:: Assigned task ::
Using the listing below, set down exactly the lines starting at the line that contains "ATOM 80 C C" and ending at the line that contains "ATOM 87 C CA", both included, and no others.

==============================

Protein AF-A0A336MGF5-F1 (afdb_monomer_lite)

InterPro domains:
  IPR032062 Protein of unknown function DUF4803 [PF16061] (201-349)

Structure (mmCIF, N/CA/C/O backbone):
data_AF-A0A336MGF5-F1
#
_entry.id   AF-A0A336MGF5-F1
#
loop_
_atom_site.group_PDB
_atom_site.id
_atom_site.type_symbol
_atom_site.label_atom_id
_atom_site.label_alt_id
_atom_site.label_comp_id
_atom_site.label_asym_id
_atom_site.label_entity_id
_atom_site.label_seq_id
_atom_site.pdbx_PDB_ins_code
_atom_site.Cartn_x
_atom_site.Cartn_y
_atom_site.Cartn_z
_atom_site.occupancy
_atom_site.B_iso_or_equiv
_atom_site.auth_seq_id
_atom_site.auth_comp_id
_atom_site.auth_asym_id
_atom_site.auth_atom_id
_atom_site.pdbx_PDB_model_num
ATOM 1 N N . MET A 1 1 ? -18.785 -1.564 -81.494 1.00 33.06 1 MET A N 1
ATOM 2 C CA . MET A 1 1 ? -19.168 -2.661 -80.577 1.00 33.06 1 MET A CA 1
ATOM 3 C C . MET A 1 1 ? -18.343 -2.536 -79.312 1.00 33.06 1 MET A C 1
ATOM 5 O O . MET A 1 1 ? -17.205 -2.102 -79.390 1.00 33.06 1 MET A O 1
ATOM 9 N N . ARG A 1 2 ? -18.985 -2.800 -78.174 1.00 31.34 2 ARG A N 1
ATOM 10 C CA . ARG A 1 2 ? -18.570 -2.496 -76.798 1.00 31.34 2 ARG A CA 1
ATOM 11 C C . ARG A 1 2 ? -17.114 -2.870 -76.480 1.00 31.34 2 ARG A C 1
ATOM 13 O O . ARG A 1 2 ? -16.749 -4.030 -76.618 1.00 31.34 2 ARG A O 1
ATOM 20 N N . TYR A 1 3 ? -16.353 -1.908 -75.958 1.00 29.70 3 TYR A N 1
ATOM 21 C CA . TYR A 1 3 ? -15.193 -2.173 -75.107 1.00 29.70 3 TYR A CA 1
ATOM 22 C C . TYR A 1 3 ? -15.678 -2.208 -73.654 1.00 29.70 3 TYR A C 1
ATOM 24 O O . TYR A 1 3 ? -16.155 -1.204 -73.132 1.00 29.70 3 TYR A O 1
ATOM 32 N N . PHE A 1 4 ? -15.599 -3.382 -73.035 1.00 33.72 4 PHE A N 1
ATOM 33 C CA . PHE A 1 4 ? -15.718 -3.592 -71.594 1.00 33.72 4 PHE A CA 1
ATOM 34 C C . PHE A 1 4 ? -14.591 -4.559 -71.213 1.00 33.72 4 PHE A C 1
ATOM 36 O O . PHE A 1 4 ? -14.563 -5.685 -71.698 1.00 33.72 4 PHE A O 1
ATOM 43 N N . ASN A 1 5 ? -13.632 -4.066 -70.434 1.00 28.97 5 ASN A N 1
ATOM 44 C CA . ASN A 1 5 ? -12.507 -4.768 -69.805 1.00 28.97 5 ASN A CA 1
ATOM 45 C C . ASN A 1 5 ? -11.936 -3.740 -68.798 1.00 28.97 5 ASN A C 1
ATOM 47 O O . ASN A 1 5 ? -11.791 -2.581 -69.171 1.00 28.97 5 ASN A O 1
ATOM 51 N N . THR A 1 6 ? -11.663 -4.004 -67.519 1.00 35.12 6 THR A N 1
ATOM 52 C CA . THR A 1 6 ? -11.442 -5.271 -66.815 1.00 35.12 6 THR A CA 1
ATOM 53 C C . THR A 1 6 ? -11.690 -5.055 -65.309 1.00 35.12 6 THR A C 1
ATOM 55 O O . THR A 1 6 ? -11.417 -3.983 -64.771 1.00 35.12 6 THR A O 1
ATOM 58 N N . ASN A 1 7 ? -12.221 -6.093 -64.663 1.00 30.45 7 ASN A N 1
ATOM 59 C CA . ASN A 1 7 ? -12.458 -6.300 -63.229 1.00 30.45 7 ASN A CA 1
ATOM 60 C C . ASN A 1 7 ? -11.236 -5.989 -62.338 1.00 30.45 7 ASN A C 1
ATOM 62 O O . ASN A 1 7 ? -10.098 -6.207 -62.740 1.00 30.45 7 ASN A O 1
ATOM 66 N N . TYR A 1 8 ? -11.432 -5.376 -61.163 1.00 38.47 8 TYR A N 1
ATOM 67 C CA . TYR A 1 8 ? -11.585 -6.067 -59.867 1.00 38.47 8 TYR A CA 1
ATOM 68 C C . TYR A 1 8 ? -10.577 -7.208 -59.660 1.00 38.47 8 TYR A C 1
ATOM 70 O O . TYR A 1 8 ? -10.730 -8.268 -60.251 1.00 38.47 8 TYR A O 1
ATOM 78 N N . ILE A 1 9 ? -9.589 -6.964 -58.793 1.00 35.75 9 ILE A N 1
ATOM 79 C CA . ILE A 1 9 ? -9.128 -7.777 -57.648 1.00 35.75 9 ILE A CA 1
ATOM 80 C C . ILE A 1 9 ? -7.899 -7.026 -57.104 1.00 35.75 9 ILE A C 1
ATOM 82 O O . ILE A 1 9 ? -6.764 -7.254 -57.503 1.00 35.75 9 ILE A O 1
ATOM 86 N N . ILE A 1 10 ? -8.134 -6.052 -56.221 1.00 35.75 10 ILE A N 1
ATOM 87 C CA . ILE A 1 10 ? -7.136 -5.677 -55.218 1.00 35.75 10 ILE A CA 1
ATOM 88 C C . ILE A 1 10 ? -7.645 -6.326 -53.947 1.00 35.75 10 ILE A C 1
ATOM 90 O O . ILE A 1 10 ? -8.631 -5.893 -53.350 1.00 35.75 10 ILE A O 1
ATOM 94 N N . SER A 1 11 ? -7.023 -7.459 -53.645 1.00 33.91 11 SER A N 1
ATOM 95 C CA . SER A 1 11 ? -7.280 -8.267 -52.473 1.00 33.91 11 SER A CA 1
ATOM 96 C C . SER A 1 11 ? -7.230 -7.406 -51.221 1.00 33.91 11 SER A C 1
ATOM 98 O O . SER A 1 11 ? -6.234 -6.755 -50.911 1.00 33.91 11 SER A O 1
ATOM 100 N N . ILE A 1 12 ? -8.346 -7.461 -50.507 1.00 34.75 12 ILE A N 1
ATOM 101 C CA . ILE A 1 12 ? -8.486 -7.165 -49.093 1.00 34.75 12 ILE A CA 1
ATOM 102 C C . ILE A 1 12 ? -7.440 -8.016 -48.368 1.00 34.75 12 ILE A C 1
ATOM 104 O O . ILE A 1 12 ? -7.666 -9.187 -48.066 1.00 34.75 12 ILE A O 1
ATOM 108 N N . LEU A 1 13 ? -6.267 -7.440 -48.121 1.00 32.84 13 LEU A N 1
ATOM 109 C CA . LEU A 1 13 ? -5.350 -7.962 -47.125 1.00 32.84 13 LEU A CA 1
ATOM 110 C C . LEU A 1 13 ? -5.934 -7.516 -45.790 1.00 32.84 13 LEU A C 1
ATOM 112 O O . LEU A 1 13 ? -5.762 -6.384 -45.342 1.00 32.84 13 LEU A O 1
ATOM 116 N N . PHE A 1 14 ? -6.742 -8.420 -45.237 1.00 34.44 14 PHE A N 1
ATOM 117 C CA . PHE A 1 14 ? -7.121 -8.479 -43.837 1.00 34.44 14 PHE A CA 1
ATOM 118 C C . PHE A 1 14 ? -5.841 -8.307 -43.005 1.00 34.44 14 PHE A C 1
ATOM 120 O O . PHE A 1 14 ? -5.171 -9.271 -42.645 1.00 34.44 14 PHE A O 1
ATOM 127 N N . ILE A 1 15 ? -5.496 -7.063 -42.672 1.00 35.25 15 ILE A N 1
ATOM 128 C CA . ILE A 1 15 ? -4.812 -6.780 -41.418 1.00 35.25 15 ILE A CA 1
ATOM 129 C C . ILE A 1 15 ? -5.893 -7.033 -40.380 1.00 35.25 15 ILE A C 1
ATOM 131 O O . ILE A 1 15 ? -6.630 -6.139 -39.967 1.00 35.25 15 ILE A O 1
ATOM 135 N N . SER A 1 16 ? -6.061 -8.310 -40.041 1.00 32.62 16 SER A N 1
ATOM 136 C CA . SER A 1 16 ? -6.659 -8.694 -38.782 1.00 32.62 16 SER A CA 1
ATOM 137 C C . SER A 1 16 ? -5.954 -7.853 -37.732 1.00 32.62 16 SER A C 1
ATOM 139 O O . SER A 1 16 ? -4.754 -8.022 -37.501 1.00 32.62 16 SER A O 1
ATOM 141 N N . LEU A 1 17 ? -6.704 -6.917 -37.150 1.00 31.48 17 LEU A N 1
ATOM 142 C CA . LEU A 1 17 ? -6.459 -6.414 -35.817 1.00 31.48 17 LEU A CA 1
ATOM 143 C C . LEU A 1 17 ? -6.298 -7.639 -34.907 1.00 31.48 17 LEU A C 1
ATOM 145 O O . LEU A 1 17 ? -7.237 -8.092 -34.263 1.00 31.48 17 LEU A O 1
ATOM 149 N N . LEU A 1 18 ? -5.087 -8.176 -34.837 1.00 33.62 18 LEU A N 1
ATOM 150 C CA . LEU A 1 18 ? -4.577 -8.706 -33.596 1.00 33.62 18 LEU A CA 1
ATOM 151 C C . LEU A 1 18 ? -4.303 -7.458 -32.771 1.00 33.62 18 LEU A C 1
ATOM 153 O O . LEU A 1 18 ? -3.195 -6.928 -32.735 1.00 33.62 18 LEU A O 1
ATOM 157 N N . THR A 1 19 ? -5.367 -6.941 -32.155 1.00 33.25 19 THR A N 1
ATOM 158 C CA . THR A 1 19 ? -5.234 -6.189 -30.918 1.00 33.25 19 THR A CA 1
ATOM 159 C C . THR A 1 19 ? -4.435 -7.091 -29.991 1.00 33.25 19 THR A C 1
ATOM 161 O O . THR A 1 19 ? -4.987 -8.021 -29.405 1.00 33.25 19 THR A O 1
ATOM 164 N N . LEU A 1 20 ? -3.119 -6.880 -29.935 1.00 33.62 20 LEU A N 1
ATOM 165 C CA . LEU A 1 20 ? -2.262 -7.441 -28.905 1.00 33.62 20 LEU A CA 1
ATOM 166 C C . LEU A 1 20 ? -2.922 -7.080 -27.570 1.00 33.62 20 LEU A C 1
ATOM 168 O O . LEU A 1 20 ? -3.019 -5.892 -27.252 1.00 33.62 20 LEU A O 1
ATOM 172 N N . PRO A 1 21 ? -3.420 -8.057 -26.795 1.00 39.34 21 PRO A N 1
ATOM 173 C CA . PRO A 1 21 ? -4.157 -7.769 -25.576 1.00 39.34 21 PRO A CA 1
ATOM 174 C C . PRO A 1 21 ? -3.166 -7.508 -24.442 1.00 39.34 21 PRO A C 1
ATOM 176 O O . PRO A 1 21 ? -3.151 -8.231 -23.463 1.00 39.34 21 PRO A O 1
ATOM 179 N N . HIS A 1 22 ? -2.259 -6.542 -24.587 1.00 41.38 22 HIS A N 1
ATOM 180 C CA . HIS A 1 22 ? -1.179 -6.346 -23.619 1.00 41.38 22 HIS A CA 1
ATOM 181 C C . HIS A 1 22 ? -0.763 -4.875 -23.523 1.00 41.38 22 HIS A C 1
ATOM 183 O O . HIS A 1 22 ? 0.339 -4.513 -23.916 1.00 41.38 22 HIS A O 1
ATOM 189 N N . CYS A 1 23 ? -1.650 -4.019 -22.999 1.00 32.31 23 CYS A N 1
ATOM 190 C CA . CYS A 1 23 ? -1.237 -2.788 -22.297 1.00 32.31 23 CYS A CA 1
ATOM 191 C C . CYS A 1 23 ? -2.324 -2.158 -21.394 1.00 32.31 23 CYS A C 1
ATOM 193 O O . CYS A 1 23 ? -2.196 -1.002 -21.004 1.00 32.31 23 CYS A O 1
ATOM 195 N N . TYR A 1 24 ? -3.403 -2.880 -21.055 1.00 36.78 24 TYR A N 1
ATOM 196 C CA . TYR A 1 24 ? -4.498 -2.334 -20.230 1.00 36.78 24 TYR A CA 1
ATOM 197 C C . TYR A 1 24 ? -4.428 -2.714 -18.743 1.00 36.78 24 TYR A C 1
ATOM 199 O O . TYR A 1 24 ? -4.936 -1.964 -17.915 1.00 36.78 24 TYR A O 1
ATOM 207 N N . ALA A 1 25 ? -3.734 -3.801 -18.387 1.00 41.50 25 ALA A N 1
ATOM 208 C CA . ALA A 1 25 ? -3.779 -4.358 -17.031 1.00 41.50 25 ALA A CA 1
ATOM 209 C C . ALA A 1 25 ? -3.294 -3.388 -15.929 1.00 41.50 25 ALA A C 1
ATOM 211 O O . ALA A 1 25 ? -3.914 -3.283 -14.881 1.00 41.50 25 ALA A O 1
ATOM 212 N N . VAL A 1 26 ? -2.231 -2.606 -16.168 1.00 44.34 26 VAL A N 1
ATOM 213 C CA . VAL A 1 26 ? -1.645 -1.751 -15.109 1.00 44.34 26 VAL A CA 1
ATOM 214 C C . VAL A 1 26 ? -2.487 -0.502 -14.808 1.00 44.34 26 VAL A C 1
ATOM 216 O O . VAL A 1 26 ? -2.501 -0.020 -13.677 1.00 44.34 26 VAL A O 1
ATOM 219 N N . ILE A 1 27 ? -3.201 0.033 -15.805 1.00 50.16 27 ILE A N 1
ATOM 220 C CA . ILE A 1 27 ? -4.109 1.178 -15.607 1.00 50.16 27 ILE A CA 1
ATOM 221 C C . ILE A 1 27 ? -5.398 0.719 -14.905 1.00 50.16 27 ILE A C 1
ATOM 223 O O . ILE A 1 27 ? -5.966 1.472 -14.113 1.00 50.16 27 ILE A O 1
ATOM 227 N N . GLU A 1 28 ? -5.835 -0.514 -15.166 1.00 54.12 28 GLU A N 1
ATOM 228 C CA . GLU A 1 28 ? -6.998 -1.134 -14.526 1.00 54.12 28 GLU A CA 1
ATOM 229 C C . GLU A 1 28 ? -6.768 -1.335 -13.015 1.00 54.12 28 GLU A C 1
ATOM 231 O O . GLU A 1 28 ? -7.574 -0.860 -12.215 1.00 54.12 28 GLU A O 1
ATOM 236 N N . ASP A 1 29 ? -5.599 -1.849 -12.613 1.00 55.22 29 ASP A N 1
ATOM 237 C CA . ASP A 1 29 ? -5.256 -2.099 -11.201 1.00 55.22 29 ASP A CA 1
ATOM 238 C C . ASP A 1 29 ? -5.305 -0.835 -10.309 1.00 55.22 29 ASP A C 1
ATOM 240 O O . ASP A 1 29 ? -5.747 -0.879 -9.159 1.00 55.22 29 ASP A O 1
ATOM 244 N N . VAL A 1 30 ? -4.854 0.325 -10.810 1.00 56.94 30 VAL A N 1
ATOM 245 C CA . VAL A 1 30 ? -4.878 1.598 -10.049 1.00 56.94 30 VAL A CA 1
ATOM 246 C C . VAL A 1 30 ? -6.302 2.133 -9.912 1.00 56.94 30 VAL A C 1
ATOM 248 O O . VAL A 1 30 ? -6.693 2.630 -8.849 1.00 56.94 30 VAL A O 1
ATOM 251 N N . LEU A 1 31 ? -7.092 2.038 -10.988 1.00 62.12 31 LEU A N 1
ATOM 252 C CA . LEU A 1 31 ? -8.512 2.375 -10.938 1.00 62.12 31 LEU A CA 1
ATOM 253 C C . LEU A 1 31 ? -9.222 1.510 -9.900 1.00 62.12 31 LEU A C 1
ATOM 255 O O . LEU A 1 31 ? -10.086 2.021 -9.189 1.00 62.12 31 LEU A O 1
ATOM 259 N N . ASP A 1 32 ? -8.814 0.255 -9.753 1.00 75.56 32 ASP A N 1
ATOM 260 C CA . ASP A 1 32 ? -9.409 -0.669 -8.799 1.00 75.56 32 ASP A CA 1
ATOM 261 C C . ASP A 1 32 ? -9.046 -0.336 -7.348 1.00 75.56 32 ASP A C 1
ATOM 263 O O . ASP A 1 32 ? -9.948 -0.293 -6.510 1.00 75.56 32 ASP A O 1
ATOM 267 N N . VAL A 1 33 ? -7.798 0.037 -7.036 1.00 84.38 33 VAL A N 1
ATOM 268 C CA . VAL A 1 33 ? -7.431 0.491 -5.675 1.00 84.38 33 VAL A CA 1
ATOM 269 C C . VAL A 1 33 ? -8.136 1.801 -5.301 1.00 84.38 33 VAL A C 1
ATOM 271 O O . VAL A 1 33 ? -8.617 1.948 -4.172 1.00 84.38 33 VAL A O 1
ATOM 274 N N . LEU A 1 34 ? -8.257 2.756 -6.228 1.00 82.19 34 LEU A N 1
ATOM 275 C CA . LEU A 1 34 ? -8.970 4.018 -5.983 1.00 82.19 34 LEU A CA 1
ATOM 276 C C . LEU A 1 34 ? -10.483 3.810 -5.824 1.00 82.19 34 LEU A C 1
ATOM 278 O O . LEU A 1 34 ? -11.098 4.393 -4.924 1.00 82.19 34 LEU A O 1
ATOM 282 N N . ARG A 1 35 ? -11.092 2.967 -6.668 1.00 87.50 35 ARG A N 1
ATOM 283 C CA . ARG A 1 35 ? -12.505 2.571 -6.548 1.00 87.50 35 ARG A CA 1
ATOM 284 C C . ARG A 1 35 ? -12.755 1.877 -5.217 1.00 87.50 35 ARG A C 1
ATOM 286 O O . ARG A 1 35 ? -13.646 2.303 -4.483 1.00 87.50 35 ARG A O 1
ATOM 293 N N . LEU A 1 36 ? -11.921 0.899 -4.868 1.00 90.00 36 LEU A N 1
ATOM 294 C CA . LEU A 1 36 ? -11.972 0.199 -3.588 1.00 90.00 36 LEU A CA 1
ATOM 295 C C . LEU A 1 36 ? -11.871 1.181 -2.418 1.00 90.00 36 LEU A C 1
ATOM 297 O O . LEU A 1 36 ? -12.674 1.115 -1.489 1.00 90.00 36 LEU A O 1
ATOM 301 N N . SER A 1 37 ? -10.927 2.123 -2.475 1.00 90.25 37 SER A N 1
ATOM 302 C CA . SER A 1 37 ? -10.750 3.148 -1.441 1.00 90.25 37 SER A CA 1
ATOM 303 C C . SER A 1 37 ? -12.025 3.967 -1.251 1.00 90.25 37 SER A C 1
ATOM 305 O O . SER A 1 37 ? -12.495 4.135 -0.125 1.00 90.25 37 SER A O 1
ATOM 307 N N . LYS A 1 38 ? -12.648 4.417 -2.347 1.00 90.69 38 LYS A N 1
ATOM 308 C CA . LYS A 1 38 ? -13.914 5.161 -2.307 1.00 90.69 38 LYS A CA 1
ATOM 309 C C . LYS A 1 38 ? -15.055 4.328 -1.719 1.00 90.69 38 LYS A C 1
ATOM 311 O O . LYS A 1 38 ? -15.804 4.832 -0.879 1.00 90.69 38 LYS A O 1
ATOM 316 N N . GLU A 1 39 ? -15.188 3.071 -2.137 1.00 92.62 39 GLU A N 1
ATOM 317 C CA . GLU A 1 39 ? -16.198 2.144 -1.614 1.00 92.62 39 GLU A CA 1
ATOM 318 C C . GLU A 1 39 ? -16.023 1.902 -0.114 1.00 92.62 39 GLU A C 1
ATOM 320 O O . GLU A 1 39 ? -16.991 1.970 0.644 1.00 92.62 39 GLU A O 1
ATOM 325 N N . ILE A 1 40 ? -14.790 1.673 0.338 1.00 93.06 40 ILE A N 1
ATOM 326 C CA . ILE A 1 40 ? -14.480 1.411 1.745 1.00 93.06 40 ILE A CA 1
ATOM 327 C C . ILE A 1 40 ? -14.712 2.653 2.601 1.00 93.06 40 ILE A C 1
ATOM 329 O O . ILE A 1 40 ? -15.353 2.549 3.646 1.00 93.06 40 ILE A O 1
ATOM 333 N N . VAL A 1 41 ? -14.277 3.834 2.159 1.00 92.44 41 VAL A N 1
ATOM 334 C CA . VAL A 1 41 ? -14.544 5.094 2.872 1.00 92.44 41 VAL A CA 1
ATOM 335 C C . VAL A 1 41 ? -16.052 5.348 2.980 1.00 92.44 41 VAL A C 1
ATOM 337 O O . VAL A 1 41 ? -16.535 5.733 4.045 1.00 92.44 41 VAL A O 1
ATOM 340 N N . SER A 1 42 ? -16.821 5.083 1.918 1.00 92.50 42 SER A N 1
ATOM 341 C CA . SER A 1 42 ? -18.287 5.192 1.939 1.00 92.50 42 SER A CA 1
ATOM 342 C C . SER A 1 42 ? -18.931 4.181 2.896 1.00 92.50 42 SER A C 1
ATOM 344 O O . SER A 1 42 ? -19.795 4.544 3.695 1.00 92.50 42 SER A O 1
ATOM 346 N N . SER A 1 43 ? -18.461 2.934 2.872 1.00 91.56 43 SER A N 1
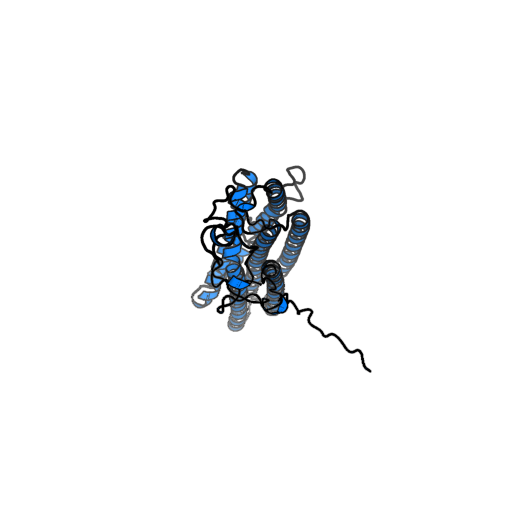ATOM 347 C CA . SER A 1 43 ? -18.874 1.849 3.766 1.00 91.56 43 SER A CA 1
ATOM 348 C C . SER A 1 43 ? -18.626 2.195 5.245 1.00 91.56 43 SER A C 1
ATOM 350 O O . SER A 1 43 ? -19.511 2.025 6.089 1.00 91.56 43 SER A O 1
ATOM 352 N N . ILE A 1 44 ? -17.455 2.757 5.564 1.00 93.44 44 ILE A N 1
ATOM 353 C CA . ILE A 1 44 ? -17.091 3.225 6.910 1.00 93.44 44 ILE A CA 1
ATOM 354 C C . ILE A 1 44 ? -17.982 4.396 7.338 1.00 93.44 44 ILE A C 1
ATOM 356 O O . ILE A 1 44 ? -18.523 4.377 8.443 1.00 93.44 44 ILE A O 1
ATOM 360 N N . ALA A 1 45 ? -18.197 5.385 6.465 1.00 91.25 45 ALA A N 1
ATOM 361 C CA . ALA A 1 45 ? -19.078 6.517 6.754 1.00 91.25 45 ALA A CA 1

==============================

:: Problem solution ::
ATOM 80 C C . ILE A 1 9 ? -7.899 -7.026 -57.104 1.00 35.75 9 ILE A C 1
ATOM 82 O O . ILE A 1 9 ? -6.764 -7.254 -57.503 1.00 35.75 9 ILE A O 1
ATOM 86 N N . ILE A 1 10 ? -8.134 -6.052 -56.221 1.00 35.75 10 ILE A N 1
ATOM 87 C CA . ILE A 1 10 ? -7.136 -5.677 -55.218 1.00 35.75 10 ILE A CA 1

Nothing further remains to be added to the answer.